What to work on
Restate word for word the lines in the listing below, starting at the line containing "ATOM 35 O O" and ending at the line containing "ATOM 96 C CA", both included; leave out the rest.

Exercise data
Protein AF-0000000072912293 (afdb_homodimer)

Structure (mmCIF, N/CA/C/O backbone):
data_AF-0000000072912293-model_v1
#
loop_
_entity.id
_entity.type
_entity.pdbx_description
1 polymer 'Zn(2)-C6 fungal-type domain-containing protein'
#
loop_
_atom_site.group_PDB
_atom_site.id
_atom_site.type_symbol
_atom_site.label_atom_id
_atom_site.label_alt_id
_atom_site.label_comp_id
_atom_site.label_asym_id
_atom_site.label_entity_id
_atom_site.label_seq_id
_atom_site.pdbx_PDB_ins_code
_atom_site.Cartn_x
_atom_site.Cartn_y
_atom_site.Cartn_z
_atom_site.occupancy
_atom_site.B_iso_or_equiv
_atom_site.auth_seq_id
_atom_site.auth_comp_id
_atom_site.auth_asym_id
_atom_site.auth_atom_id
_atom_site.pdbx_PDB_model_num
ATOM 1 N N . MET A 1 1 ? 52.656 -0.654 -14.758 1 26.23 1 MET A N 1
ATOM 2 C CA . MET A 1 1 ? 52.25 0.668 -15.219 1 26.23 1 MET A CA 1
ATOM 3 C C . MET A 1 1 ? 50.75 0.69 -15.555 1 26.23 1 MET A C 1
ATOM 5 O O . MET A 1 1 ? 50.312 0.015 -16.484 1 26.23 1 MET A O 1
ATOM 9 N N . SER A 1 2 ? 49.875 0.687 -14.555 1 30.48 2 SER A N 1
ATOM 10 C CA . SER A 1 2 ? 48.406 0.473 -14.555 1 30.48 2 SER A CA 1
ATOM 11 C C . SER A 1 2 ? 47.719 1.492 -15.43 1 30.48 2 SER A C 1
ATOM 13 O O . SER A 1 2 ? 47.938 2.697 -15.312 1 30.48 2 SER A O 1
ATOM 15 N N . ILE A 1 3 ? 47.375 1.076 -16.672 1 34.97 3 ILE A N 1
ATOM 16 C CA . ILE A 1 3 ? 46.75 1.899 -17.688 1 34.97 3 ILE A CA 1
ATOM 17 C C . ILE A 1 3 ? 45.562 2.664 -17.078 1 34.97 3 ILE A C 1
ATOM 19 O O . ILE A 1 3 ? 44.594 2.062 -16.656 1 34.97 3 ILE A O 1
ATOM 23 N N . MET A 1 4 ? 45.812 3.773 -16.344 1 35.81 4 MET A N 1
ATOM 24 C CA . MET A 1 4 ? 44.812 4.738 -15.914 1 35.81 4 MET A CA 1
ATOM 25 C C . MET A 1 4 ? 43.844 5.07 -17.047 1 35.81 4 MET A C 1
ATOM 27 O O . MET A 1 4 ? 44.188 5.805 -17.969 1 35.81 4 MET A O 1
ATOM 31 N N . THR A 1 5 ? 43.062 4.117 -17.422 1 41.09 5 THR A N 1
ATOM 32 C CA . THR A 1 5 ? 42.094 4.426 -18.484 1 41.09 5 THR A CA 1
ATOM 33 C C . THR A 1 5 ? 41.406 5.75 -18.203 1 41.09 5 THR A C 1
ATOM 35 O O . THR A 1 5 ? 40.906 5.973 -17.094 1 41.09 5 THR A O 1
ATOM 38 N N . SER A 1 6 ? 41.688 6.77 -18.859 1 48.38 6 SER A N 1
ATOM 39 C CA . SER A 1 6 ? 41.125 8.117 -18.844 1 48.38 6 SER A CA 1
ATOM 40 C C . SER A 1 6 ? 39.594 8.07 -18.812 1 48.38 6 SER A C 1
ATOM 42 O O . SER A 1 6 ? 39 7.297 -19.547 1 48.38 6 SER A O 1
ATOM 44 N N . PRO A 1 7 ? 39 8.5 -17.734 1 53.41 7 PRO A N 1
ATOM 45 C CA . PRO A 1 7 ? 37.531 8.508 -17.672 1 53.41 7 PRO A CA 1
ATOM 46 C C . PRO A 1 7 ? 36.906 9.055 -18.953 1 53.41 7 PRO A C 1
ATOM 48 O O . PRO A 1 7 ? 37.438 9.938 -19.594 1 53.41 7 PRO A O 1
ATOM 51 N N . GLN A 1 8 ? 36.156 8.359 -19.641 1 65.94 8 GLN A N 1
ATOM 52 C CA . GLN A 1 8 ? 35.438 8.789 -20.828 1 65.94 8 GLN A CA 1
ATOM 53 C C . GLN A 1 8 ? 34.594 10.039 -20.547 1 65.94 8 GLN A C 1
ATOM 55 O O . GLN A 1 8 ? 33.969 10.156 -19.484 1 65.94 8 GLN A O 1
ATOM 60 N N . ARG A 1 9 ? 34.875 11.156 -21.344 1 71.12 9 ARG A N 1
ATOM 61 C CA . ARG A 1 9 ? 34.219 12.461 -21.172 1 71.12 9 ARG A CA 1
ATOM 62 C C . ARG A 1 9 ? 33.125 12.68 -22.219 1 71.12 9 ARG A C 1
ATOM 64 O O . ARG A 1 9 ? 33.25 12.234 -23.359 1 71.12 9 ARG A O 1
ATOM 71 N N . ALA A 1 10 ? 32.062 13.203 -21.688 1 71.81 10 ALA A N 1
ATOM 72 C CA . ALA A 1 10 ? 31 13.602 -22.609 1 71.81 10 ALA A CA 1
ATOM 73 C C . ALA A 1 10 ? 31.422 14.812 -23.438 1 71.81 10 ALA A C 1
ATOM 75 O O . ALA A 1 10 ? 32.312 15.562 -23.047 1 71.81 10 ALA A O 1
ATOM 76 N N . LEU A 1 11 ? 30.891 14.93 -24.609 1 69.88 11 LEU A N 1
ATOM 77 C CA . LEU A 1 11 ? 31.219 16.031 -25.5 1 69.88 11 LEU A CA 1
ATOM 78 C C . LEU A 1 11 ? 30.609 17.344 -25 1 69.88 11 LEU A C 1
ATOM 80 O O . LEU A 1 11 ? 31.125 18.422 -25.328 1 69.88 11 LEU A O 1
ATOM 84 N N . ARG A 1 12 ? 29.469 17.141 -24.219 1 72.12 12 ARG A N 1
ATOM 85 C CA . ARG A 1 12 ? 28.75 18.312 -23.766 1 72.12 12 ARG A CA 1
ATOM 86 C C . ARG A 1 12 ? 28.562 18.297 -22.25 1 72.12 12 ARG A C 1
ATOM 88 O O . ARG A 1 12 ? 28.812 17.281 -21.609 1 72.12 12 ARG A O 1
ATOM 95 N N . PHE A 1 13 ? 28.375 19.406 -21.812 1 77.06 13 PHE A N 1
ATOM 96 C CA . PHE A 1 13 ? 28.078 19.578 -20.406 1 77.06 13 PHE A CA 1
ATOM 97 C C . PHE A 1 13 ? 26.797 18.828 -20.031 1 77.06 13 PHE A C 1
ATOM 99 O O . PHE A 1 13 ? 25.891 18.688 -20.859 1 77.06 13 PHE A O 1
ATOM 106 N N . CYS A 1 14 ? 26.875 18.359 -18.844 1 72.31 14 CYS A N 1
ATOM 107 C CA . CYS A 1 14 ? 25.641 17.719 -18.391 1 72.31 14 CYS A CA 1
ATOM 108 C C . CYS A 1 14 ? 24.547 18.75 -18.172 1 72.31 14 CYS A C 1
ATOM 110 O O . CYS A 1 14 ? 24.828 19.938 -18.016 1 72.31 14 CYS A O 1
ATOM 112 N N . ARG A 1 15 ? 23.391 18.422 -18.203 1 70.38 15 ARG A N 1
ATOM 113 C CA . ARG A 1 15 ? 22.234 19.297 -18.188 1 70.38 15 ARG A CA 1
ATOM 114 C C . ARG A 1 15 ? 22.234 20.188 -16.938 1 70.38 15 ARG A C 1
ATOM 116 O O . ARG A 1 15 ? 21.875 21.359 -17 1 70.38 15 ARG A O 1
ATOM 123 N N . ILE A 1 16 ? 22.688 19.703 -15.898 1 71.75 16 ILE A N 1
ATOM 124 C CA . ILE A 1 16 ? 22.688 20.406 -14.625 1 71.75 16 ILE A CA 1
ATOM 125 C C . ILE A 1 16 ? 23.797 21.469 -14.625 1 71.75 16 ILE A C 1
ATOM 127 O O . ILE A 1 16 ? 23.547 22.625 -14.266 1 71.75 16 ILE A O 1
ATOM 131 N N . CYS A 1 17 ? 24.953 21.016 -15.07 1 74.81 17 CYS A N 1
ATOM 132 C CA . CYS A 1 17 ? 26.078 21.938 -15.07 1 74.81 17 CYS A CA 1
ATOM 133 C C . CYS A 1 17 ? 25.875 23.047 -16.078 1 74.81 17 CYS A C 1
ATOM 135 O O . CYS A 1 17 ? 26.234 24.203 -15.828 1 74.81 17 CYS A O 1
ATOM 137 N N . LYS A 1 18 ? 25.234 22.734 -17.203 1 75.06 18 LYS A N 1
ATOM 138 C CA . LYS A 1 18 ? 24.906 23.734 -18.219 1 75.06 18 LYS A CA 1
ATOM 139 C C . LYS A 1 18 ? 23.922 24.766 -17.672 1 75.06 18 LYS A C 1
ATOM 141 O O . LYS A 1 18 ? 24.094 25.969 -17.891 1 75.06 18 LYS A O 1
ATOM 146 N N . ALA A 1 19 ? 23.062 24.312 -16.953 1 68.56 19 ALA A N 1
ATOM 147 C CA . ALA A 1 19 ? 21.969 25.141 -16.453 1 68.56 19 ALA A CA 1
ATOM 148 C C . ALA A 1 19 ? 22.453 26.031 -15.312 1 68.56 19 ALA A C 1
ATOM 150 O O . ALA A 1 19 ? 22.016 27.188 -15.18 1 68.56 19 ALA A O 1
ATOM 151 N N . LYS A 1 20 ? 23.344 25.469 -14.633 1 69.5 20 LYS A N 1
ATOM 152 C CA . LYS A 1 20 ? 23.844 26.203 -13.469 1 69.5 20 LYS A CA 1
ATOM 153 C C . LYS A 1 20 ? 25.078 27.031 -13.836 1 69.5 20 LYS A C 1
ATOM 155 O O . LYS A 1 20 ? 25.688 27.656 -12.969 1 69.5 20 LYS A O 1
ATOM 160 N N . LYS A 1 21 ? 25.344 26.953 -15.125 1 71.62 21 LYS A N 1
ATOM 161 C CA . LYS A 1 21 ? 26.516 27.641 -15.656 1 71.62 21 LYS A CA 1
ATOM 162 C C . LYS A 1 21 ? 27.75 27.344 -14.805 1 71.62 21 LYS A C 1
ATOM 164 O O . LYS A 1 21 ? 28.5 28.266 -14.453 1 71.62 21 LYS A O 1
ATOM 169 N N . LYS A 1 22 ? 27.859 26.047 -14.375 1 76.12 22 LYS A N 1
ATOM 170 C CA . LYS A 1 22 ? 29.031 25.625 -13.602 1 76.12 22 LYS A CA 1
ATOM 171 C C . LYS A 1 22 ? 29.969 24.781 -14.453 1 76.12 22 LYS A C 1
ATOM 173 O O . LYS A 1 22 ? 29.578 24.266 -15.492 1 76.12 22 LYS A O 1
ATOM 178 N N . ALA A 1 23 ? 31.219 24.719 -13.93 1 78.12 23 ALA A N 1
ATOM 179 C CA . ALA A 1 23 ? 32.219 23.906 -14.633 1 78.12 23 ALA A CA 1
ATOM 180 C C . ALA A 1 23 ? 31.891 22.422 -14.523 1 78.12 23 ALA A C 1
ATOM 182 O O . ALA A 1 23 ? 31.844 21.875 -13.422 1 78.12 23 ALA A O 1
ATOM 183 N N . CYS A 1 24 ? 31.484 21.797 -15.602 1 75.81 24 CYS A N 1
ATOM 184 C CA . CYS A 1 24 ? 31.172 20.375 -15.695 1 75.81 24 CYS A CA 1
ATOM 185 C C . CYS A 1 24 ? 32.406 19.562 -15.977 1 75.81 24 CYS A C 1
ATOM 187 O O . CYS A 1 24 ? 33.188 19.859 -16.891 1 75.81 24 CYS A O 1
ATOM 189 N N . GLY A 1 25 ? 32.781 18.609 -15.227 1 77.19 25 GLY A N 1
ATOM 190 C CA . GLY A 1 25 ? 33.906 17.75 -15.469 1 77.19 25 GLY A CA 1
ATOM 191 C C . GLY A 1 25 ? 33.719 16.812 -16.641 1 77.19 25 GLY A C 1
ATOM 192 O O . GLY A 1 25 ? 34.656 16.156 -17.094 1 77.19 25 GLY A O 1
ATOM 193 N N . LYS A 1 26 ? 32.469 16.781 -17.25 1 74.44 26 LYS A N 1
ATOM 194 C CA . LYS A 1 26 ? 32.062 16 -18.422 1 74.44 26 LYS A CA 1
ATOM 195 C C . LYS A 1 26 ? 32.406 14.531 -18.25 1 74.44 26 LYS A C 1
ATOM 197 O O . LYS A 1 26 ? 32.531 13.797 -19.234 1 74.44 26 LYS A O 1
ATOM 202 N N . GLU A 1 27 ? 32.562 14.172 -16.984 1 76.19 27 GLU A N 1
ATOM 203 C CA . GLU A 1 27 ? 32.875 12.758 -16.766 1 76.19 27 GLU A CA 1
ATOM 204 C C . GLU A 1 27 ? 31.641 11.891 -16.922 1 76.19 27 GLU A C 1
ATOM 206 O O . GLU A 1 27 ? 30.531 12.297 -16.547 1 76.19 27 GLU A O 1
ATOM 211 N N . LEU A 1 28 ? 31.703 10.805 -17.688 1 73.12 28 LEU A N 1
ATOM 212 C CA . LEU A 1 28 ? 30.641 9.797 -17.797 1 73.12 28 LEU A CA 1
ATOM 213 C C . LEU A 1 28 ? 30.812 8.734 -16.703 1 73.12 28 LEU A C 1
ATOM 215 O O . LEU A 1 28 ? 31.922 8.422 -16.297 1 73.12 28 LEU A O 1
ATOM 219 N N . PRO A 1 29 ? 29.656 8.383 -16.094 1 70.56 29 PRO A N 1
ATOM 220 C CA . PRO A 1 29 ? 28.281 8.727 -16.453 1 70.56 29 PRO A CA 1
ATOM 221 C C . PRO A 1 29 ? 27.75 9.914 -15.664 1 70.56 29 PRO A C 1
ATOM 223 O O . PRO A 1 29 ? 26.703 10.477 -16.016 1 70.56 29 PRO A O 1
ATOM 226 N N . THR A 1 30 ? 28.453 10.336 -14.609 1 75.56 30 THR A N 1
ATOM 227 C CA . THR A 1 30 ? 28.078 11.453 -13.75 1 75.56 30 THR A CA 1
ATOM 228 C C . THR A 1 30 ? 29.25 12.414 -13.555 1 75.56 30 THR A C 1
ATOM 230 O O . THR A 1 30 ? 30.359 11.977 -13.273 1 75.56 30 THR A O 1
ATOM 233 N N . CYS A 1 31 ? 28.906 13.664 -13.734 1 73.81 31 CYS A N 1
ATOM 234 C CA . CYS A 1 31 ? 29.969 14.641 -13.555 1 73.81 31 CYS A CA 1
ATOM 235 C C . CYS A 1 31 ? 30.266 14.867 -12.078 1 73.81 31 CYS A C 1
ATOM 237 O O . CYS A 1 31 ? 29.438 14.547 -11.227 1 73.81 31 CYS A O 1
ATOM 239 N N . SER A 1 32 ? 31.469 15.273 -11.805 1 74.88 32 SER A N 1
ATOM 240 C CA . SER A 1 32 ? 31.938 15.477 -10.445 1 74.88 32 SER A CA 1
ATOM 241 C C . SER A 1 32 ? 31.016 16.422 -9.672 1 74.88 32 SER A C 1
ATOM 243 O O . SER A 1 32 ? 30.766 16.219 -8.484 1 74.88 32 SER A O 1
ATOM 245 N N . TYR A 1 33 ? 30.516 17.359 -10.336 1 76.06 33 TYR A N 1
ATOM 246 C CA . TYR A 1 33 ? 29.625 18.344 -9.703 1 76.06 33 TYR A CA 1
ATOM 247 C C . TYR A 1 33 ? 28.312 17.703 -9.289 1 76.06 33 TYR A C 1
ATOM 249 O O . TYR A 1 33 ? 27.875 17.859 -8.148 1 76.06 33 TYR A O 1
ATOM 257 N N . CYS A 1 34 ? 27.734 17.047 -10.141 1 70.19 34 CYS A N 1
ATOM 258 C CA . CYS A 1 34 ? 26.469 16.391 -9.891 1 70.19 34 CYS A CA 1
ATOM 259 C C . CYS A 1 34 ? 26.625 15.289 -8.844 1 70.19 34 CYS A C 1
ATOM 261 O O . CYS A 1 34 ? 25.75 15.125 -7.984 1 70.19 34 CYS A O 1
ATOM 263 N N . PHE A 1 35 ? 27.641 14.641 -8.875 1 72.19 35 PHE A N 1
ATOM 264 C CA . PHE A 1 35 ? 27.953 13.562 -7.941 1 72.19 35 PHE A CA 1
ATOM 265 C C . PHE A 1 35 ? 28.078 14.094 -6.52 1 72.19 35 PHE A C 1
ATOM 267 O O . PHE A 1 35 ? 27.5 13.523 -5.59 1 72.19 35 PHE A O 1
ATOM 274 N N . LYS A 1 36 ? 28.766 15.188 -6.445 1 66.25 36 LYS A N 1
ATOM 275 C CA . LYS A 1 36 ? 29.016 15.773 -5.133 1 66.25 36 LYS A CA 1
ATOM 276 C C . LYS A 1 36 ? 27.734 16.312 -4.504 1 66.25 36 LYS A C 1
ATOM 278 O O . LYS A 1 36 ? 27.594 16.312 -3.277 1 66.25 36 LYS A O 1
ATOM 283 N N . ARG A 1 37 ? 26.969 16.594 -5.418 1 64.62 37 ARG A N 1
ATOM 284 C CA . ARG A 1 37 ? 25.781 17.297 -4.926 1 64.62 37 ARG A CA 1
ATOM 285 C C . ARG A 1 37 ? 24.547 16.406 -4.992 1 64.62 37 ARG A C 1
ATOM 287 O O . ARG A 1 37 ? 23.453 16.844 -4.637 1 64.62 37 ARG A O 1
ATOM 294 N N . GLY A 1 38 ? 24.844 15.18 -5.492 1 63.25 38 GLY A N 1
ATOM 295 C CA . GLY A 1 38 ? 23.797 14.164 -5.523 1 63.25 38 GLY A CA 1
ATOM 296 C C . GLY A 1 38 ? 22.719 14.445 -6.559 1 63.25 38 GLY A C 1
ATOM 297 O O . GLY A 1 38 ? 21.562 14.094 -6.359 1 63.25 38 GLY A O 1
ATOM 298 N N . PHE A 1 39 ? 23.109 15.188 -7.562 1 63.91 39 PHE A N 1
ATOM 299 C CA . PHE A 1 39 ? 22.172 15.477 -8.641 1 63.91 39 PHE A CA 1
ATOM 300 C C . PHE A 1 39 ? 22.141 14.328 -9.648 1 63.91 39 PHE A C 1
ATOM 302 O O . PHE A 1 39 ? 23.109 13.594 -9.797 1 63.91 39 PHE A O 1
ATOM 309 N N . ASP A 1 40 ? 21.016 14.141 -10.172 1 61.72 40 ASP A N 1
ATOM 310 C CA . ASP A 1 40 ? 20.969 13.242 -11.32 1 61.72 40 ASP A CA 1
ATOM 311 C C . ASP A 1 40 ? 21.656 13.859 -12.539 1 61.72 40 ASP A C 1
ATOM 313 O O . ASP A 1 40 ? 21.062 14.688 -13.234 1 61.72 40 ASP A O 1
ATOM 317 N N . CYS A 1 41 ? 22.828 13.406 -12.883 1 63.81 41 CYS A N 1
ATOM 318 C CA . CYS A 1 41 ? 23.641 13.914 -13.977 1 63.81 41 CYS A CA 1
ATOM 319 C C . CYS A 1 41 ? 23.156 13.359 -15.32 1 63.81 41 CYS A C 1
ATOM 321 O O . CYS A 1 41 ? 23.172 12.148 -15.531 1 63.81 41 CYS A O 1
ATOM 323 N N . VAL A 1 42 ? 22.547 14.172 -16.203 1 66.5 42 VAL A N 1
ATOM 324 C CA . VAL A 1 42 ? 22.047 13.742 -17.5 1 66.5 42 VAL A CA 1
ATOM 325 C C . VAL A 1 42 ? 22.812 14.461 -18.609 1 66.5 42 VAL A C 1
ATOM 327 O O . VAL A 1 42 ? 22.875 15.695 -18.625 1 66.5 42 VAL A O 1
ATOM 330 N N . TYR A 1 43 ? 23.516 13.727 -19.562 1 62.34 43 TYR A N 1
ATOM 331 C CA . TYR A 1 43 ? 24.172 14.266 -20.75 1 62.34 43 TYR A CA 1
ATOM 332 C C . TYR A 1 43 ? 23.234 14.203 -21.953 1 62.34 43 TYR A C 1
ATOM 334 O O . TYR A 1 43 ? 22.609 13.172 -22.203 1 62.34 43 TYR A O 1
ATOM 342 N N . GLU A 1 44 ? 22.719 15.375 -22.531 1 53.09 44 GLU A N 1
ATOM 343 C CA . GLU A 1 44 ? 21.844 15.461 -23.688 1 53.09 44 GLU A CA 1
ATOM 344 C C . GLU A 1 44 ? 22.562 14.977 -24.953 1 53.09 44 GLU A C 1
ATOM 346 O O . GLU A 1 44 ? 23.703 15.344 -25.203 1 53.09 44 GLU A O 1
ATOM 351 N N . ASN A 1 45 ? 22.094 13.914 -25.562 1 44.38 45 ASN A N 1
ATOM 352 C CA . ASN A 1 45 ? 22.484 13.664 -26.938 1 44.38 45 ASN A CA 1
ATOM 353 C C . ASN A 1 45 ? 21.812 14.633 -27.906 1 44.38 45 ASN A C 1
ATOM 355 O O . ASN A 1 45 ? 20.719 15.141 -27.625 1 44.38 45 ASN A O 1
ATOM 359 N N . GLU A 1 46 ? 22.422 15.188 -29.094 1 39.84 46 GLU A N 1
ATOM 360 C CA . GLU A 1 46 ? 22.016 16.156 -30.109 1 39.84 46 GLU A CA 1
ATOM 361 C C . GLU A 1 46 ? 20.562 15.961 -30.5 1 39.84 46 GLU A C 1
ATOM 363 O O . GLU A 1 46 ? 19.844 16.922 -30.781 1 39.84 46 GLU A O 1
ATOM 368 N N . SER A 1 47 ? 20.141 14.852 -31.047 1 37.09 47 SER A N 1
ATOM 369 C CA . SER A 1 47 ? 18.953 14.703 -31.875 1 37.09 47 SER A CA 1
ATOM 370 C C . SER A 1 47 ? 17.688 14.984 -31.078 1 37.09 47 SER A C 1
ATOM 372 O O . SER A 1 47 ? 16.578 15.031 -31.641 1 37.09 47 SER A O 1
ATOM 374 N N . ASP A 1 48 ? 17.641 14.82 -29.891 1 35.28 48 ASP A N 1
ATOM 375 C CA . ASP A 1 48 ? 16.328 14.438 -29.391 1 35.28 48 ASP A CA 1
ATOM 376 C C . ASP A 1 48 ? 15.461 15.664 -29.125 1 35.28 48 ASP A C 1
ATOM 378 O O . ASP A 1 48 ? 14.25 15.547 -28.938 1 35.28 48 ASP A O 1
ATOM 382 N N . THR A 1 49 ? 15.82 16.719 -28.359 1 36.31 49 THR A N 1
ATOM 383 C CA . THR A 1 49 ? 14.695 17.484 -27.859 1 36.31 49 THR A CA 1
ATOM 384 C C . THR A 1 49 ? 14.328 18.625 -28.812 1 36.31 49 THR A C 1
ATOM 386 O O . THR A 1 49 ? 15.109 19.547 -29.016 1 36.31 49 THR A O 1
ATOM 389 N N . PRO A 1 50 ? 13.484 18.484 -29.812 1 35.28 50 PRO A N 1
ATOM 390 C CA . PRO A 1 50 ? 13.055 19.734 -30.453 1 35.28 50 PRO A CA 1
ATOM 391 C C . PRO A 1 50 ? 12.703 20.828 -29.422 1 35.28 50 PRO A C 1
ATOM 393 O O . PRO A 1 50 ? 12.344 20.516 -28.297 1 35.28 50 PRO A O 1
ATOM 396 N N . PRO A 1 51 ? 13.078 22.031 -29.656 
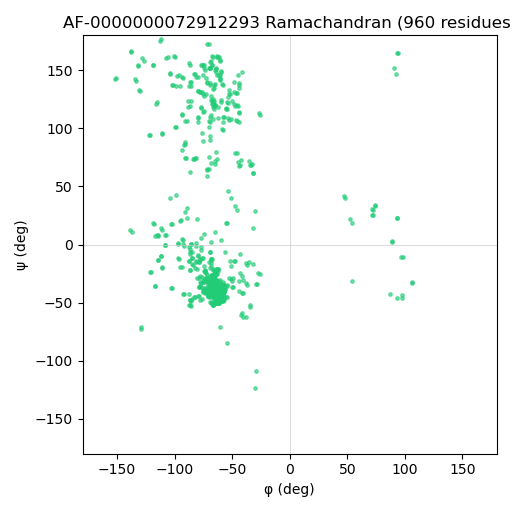1 31.19 51 PRO A N 1
ATOM 397 C CA . PRO A 1 51 ? 12.656 23.109 -28.766 1 31.19 51 PRO A CA 1
ATOM 398 C C . PRO A 1 51 ? 11.164 23.078 -28.453 1 31.19 51 PRO A C 1
ATOM 400 O O . PRO A 1 51 ? 10.367 22.625 -29.266 1 31.19 51 PRO A O 1
ATOM 403 N N . ILE A 1 52 ? 10.703 22.938 -27.188 1 35.09 52 ILE A N 1
ATOM 404 C CA . ILE A 1 52 ? 9.305 23.109 -26.781 1 35.09 52 ILE A CA 1
ATOM 405 C C . ILE A 1 52 ? 8.711 24.328 -27.469 1 35.09 52 ILE A C 1
ATOM 407 O O . ILE A 1 52 ? 9.141 25.453 -27.219 1 35.09 52 ILE A O 1
ATOM 411 N N . SER A 1 53 ? 8.422 24.359 -28.672 1 32.44 53 SER A N 1
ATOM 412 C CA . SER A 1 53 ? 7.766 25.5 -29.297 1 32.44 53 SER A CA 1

Result below
ATOM 35 O O . THR A 1 5 ? 40.906 5.973 -17.094 1 41.09 5 THR A O 1
ATOM 38 N N . SER A 1 6 ? 41.688 6.77 -18.859 1 48.38 6 SER A N 1
ATOM 39 C CA . SER A 1 6 ? 41.125 8.117 -18.844 1 48.38 6 SER A CA 1
ATOM 40 C C . SER A 1 6 ? 39.594 8.07 -18.812 1 48.38 6 SER A C 1
ATOM 42 O O . SER A 1 6 ? 39 7.297 -19.547 1 48.38 6 SER A O 1
ATOM 44 N N . PRO A 1 7 ? 39 8.5 -17.734 1 53.41 7 PRO A N 1
ATOM 45 C CA . PRO A 1 7 ? 37.531 8.508 -17.672 1 53.41 7 PRO A CA 1
ATOM 46 C C . PRO A 1 7 ? 36.906 9.055 -18.953 1 53.41 7 PRO A C 1
ATOM 48 O O . PRO A 1 7 ? 37.438 9.938 -19.594 1 53.41 7 PRO A O 1
ATOM 51 N N . GLN A 1 8 ? 36.156 8.359 -19.641 1 65.94 8 GLN A N 1
ATOM 52 C CA . GLN A 1 8 ? 35.438 8.789 -20.828 1 65.94 8 GLN A CA 1
ATOM 53 C C . GLN A 1 8 ? 34.594 10.039 -20.547 1 65.94 8 GLN A C 1
ATOM 55 O O . GLN A 1 8 ? 33.969 10.156 -19.484 1 65.94 8 GLN A O 1
ATOM 60 N N . ARG A 1 9 ? 34.875 11.156 -21.344 1 71.12 9 ARG A N 1
ATOM 61 C CA . ARG A 1 9 ? 34.219 12.461 -21.172 1 71.12 9 ARG A CA 1
ATOM 62 C C . ARG A 1 9 ? 33.125 12.68 -22.219 1 71.12 9 ARG A C 1
ATOM 64 O O . ARG A 1 9 ? 33.25 12.234 -23.359 1 71.12 9 ARG A O 1
ATOM 71 N N . ALA A 1 10 ? 32.062 13.203 -21.688 1 71.81 10 ALA A N 1
ATOM 72 C CA . ALA A 1 10 ? 31 13.602 -22.609 1 71.81 10 ALA A CA 1
ATOM 73 C C . ALA A 1 10 ? 31.422 14.812 -23.438 1 71.81 10 ALA A C 1
ATOM 75 O O . ALA A 1 10 ? 32.312 15.562 -23.047 1 71.81 10 ALA A O 1
ATOM 76 N N . LEU A 1 11 ? 30.891 14.93 -24.609 1 69.88 11 LEU A N 1
ATOM 77 C CA . LEU A 1 11 ? 31.219 16.031 -25.5 1 69.88 11 LEU A CA 1
ATOM 78 C C . LEU A 1 11 ? 30.609 17.344 -25 1 69.88 11 LEU A C 1
ATOM 80 O O . LEU A 1 11 ? 31.125 18.422 -25.328 1 69.88 11 LEU A O 1
ATOM 84 N N . ARG A 1 12 ? 29.469 17.141 -24.219 1 72.12 12 ARG A N 1
ATOM 85 C CA . ARG A 1 12 ? 28.75 18.312 -23.766 1 72.12 12 ARG A CA 1
ATOM 86 C C . ARG A 1 12 ? 28.562 18.297 -22.25 1 72.12 12 ARG A C 1
ATOM 88 O O . ARG A 1 12 ? 28.812 17.281 -21.609 1 72.12 12 ARG A O 1
ATOM 95 N N . PHE A 1 13 ? 28.375 19.406 -21.812 1 77.06 13 PHE A N 1
ATOM 96 C CA . PHE A 1 13 ? 28.078 19.578 -20.406 1 77.06 13 PHE A CA 1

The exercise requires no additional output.